## Exercise description
Going down the listing below, print exactly each line from the one with "ATOM 105 C C" up to and including the one with "ATOM 140 N N", and skip the rest.

## Data listing
>>>>>

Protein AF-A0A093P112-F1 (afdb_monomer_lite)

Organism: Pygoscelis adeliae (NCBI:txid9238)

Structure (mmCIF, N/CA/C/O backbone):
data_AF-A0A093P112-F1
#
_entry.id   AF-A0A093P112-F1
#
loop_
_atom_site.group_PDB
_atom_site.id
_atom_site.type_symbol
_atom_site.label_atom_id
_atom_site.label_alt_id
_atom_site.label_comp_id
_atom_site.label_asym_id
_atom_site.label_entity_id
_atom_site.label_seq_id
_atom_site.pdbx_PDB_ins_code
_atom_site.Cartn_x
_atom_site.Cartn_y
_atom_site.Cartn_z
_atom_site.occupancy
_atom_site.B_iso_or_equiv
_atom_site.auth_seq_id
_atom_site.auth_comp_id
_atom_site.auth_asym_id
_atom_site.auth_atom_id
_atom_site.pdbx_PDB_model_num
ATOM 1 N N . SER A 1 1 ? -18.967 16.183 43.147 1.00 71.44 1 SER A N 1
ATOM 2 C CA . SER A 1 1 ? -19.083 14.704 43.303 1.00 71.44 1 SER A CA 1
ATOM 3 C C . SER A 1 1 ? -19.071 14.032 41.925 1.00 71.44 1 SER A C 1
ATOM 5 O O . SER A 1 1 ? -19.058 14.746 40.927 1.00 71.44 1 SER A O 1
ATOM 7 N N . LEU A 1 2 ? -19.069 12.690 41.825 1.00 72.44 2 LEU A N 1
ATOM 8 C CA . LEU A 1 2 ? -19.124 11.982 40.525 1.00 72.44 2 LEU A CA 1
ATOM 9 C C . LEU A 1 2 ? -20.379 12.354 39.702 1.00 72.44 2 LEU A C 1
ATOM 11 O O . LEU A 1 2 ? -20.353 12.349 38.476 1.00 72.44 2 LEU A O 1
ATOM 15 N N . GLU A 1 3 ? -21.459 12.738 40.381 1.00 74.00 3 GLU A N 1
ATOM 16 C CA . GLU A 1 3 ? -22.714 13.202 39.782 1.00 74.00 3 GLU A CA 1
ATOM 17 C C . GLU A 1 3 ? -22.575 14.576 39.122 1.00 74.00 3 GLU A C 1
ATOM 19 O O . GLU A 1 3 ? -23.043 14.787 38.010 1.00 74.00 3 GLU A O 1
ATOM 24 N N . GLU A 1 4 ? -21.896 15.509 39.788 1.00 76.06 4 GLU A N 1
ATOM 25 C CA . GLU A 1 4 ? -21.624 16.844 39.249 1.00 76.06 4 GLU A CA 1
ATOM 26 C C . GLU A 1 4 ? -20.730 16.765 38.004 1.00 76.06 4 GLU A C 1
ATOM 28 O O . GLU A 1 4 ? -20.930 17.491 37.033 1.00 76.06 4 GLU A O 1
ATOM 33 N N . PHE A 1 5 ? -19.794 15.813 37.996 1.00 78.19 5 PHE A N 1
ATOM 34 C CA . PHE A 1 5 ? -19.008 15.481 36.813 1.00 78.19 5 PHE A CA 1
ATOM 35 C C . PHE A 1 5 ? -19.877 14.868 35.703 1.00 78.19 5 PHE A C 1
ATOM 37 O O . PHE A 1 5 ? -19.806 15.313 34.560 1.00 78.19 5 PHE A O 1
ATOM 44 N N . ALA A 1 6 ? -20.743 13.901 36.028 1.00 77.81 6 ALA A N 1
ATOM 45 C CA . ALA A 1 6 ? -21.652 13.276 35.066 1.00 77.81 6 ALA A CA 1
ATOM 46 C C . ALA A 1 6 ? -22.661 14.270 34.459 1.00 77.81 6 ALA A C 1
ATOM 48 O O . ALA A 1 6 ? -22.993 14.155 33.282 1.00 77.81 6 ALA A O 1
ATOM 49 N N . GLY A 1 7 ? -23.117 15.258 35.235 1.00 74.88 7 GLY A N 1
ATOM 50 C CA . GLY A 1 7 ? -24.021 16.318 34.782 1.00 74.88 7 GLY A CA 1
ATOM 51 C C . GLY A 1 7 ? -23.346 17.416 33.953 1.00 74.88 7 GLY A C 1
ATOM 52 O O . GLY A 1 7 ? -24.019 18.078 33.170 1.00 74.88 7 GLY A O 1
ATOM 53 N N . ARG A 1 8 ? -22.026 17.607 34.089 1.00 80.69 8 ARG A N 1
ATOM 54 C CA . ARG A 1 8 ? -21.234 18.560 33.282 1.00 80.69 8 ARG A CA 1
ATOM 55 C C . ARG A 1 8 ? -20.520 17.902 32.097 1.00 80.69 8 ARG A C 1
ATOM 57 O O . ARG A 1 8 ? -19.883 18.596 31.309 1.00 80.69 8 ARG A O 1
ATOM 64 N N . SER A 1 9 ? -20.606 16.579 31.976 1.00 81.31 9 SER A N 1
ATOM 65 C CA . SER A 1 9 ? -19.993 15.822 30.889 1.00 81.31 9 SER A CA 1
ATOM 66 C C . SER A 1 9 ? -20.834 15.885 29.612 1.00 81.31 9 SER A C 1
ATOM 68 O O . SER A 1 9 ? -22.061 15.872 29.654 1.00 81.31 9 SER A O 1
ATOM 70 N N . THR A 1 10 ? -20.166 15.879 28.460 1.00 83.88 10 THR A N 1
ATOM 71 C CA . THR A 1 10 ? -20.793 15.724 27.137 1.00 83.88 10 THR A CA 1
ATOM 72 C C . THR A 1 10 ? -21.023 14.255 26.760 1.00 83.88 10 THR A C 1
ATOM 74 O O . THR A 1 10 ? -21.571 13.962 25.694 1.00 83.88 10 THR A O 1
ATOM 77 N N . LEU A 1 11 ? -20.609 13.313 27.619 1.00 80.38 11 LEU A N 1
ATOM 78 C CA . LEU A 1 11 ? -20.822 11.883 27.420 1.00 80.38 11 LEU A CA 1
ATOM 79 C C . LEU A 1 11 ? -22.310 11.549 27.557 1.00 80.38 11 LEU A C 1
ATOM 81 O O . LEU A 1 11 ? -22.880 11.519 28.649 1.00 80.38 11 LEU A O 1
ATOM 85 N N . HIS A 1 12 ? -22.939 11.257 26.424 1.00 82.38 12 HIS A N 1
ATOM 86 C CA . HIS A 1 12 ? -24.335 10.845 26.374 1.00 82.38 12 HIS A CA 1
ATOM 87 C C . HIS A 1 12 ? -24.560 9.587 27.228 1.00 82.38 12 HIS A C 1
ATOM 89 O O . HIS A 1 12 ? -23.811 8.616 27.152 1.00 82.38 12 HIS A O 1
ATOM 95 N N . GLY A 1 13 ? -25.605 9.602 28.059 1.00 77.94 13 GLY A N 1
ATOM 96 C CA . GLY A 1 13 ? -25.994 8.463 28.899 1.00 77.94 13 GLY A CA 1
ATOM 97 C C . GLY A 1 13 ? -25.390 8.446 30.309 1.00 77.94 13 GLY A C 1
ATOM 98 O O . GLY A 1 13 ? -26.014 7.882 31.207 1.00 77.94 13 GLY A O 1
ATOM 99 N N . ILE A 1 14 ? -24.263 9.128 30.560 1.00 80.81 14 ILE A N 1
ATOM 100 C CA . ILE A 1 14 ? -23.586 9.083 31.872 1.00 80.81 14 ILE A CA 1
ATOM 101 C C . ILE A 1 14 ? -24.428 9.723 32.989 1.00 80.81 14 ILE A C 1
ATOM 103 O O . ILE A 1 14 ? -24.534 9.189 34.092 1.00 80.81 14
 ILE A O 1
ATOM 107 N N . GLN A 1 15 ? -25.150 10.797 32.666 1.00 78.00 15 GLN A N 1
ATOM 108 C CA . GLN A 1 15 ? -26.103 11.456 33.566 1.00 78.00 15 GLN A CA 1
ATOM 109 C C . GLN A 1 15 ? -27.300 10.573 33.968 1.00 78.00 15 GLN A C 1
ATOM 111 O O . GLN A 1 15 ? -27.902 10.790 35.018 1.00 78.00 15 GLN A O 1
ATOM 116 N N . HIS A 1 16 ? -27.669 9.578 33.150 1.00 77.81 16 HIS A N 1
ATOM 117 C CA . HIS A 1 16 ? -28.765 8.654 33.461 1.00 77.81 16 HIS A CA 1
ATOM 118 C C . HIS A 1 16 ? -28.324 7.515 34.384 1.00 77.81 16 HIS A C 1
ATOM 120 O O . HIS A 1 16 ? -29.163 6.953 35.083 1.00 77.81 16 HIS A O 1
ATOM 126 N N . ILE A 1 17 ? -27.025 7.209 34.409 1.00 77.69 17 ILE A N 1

<<<<<
>>>>>

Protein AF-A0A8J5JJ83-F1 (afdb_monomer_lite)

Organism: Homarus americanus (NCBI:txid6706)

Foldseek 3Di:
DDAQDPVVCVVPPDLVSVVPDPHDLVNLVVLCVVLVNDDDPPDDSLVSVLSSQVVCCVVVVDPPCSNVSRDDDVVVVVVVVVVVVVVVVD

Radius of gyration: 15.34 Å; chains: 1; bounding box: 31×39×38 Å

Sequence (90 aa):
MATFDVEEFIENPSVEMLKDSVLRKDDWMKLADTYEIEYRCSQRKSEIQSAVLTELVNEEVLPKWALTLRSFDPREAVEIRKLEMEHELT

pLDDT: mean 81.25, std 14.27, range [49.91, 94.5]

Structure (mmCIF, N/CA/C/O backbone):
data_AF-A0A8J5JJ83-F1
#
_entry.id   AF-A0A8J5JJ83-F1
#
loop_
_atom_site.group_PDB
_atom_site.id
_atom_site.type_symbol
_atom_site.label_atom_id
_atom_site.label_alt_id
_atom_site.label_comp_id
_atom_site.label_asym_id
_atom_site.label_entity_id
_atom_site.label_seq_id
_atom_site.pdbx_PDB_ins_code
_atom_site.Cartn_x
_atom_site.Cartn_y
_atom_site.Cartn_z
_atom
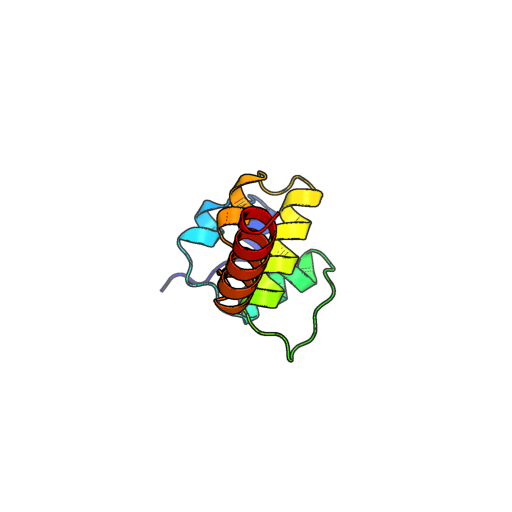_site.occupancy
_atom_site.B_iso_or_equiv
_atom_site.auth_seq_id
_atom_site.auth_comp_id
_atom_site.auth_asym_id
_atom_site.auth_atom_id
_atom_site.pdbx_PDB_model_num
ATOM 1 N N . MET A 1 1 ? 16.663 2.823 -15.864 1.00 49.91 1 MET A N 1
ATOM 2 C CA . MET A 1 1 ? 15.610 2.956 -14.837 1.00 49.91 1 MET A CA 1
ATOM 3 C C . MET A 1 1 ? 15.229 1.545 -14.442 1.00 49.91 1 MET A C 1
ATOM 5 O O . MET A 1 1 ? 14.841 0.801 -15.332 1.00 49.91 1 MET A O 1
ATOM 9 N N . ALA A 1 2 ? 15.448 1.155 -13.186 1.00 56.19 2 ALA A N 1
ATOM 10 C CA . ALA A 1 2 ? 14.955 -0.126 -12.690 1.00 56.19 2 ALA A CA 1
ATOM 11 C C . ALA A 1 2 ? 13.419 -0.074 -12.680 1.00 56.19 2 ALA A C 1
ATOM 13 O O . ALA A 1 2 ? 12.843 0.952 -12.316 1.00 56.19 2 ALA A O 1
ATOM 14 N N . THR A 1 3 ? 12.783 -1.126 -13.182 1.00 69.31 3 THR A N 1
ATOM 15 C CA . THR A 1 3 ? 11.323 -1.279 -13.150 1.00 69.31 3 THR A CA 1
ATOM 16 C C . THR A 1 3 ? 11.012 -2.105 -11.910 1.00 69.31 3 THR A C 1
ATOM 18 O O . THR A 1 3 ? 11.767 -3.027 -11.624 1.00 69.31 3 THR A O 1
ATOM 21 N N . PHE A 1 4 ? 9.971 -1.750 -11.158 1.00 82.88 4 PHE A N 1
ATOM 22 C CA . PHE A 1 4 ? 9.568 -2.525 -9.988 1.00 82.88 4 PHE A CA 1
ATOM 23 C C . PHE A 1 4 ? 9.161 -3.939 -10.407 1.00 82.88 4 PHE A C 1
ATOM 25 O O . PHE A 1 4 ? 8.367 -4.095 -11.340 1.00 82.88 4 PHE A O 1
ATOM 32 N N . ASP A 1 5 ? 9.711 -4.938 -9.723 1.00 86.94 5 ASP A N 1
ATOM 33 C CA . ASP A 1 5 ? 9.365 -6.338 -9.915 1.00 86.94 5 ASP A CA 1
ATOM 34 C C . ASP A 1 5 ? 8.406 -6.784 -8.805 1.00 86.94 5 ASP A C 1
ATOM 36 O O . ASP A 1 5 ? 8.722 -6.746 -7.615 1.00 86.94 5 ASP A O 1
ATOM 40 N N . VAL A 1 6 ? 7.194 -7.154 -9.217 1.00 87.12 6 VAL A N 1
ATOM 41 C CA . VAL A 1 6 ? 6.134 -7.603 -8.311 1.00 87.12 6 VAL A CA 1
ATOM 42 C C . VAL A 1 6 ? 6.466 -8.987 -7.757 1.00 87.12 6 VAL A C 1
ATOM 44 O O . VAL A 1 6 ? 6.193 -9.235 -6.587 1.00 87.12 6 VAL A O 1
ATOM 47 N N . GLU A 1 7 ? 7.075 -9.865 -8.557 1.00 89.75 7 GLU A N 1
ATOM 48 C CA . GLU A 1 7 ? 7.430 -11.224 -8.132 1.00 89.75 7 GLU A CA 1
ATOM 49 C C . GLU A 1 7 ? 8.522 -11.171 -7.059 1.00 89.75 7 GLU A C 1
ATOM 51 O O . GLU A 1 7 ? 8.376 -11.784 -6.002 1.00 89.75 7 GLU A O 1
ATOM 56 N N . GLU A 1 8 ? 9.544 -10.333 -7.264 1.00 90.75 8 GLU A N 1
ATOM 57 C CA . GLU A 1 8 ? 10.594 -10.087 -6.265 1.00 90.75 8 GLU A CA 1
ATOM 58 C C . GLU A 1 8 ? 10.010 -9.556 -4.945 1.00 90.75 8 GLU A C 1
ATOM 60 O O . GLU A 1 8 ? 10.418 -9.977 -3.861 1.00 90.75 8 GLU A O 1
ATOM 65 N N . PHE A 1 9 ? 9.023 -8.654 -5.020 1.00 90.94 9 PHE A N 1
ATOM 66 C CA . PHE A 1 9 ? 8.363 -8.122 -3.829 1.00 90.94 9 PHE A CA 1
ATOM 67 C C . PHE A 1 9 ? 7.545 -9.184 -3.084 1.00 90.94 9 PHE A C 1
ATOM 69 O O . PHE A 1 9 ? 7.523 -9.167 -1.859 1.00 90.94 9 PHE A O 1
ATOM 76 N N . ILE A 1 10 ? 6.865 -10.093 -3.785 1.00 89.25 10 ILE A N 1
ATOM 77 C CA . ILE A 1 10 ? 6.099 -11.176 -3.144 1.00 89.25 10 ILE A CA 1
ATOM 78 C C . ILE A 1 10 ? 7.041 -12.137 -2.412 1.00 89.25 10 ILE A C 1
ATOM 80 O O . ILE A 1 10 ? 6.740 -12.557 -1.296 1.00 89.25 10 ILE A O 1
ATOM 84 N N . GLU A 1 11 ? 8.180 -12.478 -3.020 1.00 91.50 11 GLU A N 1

<<<<<
>>>>>

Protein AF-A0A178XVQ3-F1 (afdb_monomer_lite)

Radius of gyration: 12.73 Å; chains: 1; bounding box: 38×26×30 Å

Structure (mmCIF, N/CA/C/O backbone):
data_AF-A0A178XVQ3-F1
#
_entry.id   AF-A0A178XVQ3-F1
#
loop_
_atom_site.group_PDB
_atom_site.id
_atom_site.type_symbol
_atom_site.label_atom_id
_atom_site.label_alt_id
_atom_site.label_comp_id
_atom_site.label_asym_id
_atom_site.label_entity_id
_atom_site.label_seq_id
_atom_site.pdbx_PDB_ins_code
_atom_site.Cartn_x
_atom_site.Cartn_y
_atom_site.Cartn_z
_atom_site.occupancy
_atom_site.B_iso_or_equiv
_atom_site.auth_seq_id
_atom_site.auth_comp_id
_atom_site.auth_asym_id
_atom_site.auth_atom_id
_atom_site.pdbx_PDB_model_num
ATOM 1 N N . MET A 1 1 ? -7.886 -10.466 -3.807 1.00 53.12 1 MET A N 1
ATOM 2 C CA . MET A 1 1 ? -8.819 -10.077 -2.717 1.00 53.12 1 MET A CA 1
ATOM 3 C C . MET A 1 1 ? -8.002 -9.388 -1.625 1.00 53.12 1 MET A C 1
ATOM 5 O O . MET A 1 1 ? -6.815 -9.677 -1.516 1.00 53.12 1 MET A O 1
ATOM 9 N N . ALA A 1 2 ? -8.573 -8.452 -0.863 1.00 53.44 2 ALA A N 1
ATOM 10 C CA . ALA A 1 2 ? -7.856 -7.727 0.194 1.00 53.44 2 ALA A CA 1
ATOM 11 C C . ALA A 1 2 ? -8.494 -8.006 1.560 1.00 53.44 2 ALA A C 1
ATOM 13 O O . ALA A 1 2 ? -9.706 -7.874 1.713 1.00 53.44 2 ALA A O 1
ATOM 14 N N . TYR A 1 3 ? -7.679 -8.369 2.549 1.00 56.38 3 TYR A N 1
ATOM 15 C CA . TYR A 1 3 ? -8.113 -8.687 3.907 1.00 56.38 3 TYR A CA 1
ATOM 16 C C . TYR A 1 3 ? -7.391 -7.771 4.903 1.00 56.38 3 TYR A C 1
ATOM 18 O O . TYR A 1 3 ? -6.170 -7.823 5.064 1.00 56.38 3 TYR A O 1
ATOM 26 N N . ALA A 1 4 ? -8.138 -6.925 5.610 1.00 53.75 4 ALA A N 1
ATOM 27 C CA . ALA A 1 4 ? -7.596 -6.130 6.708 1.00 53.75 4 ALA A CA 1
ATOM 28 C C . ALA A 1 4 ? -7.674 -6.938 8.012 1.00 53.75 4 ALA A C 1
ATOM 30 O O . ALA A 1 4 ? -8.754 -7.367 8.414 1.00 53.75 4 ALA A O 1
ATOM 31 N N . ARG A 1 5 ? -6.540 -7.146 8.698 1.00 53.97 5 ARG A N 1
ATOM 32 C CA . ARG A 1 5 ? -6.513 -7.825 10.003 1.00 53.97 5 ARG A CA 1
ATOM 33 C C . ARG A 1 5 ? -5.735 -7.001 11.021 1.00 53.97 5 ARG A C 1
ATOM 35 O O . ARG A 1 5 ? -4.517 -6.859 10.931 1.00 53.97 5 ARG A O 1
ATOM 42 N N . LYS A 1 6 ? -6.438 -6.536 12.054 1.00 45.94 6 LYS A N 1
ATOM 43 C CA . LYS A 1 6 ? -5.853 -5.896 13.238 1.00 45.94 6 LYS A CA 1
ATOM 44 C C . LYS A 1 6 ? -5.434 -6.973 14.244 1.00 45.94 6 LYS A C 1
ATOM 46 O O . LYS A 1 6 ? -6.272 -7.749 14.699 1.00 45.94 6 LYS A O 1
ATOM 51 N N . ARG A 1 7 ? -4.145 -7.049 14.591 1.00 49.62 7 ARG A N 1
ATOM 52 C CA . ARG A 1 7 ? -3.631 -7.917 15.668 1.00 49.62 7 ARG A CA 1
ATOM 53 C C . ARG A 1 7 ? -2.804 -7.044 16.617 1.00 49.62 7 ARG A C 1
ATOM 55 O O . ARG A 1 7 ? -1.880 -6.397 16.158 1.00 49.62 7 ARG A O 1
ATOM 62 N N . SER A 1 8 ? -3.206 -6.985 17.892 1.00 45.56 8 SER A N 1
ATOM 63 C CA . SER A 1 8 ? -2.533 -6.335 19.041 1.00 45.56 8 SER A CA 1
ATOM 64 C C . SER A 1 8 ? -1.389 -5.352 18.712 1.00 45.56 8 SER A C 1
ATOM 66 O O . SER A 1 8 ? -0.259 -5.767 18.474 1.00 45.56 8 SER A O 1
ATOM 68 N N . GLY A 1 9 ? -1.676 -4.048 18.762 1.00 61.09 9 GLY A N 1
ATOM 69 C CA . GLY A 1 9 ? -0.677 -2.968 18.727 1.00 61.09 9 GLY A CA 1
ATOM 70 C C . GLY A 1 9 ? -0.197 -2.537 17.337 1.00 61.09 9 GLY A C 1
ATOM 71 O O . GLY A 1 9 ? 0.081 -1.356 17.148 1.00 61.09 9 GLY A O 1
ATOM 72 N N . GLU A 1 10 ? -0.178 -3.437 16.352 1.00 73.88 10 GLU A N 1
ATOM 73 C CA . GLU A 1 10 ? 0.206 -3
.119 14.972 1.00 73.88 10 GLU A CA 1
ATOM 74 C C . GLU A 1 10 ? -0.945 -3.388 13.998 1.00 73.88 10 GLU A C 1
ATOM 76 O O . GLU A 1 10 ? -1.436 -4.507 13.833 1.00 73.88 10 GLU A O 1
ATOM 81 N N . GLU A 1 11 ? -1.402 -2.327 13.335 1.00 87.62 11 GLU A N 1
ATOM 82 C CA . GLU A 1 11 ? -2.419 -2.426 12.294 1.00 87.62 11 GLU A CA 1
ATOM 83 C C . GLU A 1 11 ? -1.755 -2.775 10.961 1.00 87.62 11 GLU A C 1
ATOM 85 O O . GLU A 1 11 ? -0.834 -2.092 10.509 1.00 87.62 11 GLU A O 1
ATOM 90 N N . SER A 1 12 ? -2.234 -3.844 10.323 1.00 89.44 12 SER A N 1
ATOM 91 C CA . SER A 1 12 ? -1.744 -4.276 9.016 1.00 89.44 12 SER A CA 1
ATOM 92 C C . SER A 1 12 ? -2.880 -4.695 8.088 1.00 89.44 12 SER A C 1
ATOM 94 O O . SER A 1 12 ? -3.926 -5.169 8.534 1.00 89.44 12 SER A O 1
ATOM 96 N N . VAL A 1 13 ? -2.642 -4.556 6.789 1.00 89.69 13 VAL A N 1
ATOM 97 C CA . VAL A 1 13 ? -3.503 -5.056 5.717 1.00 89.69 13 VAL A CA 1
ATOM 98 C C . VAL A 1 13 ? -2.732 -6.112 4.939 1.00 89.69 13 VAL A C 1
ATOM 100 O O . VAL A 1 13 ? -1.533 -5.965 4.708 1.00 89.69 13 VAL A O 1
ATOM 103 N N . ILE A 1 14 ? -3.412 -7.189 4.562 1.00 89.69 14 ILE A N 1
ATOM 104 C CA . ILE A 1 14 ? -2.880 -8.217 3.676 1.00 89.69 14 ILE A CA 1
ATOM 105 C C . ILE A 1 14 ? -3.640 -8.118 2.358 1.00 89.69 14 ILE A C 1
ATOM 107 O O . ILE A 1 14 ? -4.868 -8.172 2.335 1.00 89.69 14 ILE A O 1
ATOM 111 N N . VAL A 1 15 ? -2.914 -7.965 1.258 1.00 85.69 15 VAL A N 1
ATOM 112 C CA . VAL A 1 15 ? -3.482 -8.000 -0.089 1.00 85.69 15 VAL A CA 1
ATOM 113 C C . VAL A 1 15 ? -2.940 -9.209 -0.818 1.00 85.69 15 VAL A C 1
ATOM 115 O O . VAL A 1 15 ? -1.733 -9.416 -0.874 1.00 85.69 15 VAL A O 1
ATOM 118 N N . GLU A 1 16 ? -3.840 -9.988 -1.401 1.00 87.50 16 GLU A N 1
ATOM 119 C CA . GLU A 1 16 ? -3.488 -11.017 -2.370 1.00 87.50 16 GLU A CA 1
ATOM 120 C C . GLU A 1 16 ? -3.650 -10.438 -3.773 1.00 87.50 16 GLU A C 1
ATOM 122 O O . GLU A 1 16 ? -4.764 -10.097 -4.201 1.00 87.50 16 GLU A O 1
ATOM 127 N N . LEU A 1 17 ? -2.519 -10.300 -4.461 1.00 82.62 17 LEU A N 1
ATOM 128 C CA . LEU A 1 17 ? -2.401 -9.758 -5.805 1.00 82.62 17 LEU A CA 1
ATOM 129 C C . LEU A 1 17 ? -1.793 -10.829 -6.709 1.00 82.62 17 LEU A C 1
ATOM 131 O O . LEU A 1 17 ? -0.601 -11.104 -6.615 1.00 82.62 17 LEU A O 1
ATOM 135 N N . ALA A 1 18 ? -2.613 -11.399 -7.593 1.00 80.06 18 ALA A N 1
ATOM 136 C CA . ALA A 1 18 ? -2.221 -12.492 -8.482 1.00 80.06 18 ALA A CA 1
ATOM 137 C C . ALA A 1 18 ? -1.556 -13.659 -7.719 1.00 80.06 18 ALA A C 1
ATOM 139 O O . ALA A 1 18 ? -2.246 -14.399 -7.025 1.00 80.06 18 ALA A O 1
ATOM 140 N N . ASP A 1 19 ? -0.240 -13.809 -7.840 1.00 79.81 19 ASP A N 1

<<<<<

## Solution
ATOM 105 C C . ILE A 1 14 ? -3.640 -8.118 2.358 1.00 89.69 14 ILE A C 1
ATOM 107 O O . ILE A 1 14 ? -4.868 -8.172 2.335 1.00 89.69 14 ILE A O 1
ATOM 111 N N . VAL A 1 15 ? -2.914 -7.965 1.258 1.00 85.69 15 VAL A N 1
ATOM 112 C CA . VAL A 1 15 ? -3.482 -8.000 -0.089 1.00 85.69 15 VAL A CA 1
ATOM 113 C C . VAL A 1 15 ? -2.940 -9.209 -0.818 1.00 85.69 15 VAL A C 1
ATOM 115 O O . VAL A 1 15 ? -1.733 -9.416 -0.874 1.00 85.69 15 VAL A O 1
ATOM 118 N N . GLU A 1 16 ? -3.840 -9.988 -1.401 1.00 87.50 16 GLU A N 1
ATOM 119 C CA . GLU A 1 16 ? -3.488 -11.017 -2.370 1.00 87.50 16 GLU A CA 1
ATOM 120 C C . GLU A 1 16 ? -3.650 -10.438 -3.773 1.00 87.50 16 GLU A C 1
ATOM 122 O O . GLU A 1 16 ? -4.764 -10.097 -4.201 1.00 87.50 16 GLU A O 1
ATOM 127 N N . LEU A 1 17 ? -2.519 -10.300 -4.461 1.00 82.62 17 LEU A N 1
ATOM 128 C CA . LEU A 1 17 ? -2.401 -9.758 -5.805 1.00 82.62 17 LEU A CA 1
ATOM 129 C C . LEU A 1 17 ? -1.793 -10.829 -6.709 1.00 82.62 17 LEU A C 1
ATOM 131 O O . LEU A 1 17 ? -0.601 -11.104 -6.615 1.00 82.62 17 LEU A O 1
ATOM 135 N N . ALA A 1 18 ? -2.613 -11.399 -7.593 1.00 80.06 18 ALA A N 1
ATOM 136 C CA . ALA A 1 18 ? -2.221 -12.492 -8.482 1.00 80.06 18 ALA A CA 1
ATOM 137 C C . ALA A 1 18 ? -1.556 -13.659 -7.719 1.00 80.06 18 ALA A C 1
ATOM 139 O O . ALA A 1 18 ? -2.246 -14.399 -7.025 1.00 80.06 18 ALA A O 1
ATOM 140 N N . ASP A 1 19 ? -0.240 -13.809 -7.840 1.00 79.81 19 ASP A N 1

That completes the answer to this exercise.